Work to complete: For the string "phosphate", report how many lines in the records below contain it, and nothing more.

Supplied data:
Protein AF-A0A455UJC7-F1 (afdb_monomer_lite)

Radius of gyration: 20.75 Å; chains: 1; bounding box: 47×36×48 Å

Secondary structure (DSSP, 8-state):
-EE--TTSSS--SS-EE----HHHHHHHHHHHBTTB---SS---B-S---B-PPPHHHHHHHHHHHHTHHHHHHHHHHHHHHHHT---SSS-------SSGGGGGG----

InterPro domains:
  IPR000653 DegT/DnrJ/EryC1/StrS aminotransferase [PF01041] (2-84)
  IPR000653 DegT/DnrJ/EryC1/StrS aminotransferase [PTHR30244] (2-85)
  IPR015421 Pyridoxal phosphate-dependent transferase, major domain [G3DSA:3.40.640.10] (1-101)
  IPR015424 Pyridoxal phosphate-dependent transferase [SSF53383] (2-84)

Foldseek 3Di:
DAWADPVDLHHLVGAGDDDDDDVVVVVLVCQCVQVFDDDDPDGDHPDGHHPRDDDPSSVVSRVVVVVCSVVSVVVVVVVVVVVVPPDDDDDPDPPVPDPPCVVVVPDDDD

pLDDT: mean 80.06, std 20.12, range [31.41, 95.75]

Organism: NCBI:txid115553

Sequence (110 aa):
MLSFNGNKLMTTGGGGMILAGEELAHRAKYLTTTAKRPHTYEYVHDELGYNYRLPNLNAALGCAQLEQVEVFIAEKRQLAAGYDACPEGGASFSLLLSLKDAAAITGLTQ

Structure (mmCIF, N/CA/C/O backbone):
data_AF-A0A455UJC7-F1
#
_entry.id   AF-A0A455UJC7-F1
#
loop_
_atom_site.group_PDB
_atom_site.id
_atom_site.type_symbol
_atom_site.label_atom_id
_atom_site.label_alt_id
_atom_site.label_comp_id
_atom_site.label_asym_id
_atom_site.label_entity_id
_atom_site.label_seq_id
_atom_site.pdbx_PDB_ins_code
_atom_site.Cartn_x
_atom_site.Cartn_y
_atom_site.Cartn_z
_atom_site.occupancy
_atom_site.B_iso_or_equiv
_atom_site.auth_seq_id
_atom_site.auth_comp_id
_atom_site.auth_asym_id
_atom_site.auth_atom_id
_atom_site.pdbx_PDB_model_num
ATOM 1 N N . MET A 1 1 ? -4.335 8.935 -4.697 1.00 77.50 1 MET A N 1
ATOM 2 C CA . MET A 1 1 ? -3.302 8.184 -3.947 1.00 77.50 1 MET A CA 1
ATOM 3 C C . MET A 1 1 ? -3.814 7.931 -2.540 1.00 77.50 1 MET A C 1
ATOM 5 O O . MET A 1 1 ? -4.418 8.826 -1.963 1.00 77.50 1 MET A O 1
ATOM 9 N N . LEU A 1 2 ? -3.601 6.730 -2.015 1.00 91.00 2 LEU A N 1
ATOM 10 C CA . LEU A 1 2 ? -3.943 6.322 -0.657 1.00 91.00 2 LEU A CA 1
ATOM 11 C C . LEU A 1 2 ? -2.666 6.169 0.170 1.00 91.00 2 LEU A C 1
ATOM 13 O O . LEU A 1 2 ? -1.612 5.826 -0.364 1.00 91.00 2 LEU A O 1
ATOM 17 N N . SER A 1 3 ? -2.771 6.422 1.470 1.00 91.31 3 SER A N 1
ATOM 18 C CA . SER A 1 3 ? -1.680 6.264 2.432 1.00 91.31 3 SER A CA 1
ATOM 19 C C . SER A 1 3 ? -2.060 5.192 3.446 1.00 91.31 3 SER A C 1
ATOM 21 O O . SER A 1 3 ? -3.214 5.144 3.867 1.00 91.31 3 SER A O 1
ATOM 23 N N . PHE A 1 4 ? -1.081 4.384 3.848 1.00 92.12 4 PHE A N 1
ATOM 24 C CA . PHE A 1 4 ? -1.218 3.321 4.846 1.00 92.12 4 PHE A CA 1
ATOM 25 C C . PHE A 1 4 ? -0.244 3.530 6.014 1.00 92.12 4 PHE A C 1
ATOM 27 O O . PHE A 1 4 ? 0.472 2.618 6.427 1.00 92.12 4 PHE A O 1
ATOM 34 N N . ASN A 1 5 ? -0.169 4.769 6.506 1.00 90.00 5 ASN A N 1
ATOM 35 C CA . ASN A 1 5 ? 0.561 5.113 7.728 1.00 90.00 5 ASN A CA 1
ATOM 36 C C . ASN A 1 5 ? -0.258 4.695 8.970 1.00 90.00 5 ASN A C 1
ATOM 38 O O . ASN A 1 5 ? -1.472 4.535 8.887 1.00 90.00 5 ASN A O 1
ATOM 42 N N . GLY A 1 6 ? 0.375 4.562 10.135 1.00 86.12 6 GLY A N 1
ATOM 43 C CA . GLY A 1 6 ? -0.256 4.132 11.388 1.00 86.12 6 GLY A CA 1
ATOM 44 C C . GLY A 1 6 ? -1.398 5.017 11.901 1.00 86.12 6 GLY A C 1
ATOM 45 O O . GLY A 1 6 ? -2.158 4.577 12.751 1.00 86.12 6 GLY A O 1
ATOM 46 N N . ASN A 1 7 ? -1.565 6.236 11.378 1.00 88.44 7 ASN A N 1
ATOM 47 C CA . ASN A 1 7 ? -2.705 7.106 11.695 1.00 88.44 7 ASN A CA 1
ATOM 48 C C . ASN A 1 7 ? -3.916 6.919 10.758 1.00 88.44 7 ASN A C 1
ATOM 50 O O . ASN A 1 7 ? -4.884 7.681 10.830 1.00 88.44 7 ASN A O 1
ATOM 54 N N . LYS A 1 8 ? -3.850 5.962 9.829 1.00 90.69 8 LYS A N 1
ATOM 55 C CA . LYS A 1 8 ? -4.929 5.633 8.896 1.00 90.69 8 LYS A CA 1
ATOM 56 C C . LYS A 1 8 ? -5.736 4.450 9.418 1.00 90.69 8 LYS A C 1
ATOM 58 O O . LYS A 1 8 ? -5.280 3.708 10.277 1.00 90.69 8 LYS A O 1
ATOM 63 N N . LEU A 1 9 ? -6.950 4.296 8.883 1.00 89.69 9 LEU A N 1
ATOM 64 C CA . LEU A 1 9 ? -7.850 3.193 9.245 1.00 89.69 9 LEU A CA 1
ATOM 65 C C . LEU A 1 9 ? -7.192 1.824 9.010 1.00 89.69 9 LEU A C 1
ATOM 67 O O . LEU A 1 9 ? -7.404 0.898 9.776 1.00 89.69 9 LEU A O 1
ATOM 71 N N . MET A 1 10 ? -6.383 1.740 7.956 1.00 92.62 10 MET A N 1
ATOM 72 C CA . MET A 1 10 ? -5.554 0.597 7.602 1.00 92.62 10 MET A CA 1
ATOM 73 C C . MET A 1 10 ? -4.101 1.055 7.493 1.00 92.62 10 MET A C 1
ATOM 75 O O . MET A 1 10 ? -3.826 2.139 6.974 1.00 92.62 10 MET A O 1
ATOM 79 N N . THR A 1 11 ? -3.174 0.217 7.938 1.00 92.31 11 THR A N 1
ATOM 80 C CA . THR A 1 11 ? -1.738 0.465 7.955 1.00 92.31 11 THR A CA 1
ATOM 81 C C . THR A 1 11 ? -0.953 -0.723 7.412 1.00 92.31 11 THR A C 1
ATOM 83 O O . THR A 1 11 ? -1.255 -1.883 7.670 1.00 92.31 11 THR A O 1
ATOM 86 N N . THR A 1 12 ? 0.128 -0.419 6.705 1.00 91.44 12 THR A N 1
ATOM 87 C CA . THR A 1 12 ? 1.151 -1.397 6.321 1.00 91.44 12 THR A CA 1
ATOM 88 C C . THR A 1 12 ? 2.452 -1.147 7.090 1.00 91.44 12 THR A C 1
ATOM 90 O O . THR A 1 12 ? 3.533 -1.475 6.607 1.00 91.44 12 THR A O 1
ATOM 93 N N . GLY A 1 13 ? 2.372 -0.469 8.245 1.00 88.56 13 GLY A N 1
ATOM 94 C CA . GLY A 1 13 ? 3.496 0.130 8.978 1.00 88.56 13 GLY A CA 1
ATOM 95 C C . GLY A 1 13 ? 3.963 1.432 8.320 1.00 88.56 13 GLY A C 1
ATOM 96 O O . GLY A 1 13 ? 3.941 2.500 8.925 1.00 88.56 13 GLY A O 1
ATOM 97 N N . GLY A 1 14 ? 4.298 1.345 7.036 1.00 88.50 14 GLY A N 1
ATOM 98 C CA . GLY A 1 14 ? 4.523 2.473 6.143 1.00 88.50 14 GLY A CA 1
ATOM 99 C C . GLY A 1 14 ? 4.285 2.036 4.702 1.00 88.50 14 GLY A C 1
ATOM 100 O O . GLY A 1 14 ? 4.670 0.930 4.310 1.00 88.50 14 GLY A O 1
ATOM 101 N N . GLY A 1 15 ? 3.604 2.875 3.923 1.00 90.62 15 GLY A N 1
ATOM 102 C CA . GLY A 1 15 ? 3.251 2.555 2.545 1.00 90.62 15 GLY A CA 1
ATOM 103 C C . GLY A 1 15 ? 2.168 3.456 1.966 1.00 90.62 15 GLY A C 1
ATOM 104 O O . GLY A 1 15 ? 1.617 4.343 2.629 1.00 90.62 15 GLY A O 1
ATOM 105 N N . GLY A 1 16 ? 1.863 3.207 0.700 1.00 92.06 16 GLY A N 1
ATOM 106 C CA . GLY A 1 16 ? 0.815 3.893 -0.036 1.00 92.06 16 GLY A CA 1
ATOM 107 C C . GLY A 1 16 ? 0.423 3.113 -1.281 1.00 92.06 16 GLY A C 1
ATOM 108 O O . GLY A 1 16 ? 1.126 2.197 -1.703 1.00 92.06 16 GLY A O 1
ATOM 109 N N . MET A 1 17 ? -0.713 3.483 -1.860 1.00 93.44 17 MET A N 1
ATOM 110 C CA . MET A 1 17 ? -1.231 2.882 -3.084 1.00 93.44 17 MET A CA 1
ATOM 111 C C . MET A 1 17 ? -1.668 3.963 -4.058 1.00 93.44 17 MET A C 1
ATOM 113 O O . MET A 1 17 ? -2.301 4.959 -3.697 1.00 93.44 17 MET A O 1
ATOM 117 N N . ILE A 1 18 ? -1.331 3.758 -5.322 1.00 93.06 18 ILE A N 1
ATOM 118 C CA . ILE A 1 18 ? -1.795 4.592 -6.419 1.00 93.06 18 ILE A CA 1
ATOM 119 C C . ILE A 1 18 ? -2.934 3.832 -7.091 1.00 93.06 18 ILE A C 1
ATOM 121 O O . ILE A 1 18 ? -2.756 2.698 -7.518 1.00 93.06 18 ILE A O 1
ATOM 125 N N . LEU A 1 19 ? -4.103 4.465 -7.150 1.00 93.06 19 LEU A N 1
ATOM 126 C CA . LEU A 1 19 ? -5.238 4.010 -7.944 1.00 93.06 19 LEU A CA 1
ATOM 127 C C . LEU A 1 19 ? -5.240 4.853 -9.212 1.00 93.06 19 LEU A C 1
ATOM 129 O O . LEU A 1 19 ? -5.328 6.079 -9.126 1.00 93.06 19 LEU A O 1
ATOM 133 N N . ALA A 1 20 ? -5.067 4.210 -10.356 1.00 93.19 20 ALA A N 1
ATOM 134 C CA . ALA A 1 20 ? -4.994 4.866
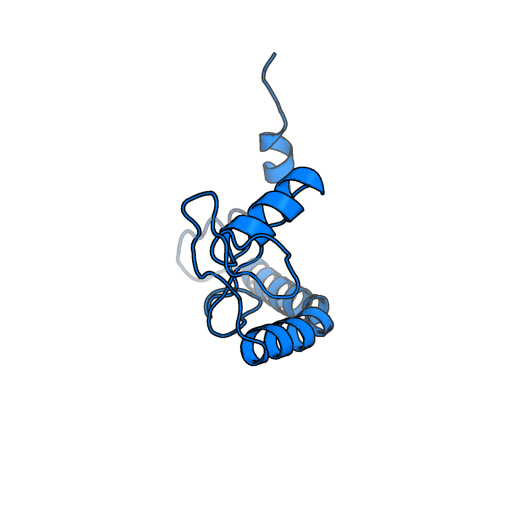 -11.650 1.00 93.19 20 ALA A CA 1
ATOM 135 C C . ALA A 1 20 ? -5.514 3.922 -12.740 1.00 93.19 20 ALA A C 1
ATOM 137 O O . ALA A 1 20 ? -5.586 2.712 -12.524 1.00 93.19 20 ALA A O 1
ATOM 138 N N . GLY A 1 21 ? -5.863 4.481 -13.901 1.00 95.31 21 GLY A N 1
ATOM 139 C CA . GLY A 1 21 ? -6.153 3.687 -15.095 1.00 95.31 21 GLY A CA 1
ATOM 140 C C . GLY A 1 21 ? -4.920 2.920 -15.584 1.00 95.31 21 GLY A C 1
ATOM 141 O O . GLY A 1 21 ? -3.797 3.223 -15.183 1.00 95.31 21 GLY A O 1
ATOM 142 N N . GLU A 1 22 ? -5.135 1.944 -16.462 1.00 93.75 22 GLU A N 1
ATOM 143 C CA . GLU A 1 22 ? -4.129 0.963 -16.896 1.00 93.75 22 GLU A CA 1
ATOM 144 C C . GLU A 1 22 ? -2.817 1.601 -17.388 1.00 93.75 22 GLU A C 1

==

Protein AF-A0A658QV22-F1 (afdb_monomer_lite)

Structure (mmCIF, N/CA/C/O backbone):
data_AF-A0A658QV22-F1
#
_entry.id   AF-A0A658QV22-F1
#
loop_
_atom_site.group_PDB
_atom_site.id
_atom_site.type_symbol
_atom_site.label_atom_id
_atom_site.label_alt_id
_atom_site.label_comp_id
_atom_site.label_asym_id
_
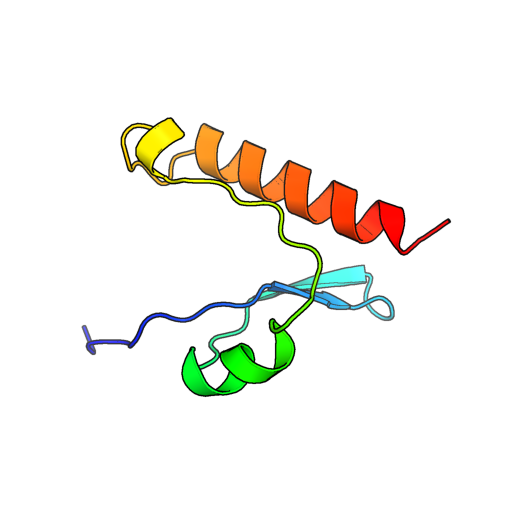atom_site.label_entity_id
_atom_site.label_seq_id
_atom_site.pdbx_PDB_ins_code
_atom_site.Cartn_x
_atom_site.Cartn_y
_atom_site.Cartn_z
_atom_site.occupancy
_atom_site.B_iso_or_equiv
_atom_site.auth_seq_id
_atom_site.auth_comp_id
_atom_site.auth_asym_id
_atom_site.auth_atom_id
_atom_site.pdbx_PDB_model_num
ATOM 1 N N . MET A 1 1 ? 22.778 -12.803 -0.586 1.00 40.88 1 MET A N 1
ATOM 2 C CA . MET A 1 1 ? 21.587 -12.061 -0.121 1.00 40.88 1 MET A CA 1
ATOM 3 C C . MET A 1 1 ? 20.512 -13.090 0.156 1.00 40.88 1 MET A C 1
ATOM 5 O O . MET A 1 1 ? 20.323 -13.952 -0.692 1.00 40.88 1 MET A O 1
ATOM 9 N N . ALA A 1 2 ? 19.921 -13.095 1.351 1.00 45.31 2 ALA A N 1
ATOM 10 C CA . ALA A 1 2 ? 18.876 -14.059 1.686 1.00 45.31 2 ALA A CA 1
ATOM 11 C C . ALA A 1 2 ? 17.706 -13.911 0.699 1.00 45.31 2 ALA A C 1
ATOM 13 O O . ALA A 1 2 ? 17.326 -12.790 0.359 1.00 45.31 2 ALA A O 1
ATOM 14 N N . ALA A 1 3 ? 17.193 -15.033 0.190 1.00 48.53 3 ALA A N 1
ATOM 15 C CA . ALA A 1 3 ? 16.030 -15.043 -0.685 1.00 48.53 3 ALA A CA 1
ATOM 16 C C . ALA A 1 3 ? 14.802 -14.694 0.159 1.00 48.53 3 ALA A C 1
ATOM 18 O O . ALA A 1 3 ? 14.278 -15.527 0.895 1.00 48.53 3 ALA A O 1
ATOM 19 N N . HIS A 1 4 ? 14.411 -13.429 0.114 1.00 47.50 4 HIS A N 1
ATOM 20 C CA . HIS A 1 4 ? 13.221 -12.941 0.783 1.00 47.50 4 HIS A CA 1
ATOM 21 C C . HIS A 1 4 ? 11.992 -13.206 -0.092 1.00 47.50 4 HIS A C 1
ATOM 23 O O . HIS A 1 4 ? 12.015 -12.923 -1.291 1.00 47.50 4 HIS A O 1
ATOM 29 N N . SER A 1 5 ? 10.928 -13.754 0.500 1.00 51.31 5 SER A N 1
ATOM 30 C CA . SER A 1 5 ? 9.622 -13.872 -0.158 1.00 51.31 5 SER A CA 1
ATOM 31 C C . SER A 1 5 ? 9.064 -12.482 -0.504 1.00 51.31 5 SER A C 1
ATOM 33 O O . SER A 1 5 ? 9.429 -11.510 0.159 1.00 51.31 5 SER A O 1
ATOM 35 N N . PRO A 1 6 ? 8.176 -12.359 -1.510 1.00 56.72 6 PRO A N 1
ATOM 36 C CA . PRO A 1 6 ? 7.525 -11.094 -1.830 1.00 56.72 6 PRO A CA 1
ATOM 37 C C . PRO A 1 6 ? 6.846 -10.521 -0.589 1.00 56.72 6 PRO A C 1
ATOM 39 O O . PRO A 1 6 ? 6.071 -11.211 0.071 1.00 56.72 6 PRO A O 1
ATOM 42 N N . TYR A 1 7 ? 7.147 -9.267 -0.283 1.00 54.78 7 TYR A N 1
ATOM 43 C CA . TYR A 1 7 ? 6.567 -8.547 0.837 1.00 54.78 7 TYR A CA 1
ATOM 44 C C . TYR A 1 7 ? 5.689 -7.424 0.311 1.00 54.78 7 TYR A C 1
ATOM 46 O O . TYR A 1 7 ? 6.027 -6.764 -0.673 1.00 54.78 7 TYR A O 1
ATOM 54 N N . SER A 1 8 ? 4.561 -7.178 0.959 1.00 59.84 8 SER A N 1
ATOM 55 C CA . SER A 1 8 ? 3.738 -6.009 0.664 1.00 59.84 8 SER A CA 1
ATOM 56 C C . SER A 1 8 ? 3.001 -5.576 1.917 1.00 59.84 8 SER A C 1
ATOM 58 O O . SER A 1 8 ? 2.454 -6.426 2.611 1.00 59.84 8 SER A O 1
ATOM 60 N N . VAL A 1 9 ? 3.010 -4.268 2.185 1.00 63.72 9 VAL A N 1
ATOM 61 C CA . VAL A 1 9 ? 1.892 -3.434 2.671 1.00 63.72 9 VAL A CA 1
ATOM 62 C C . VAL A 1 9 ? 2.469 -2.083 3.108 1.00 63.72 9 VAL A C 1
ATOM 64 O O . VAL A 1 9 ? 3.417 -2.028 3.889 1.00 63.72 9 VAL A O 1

Output for this exercise: 2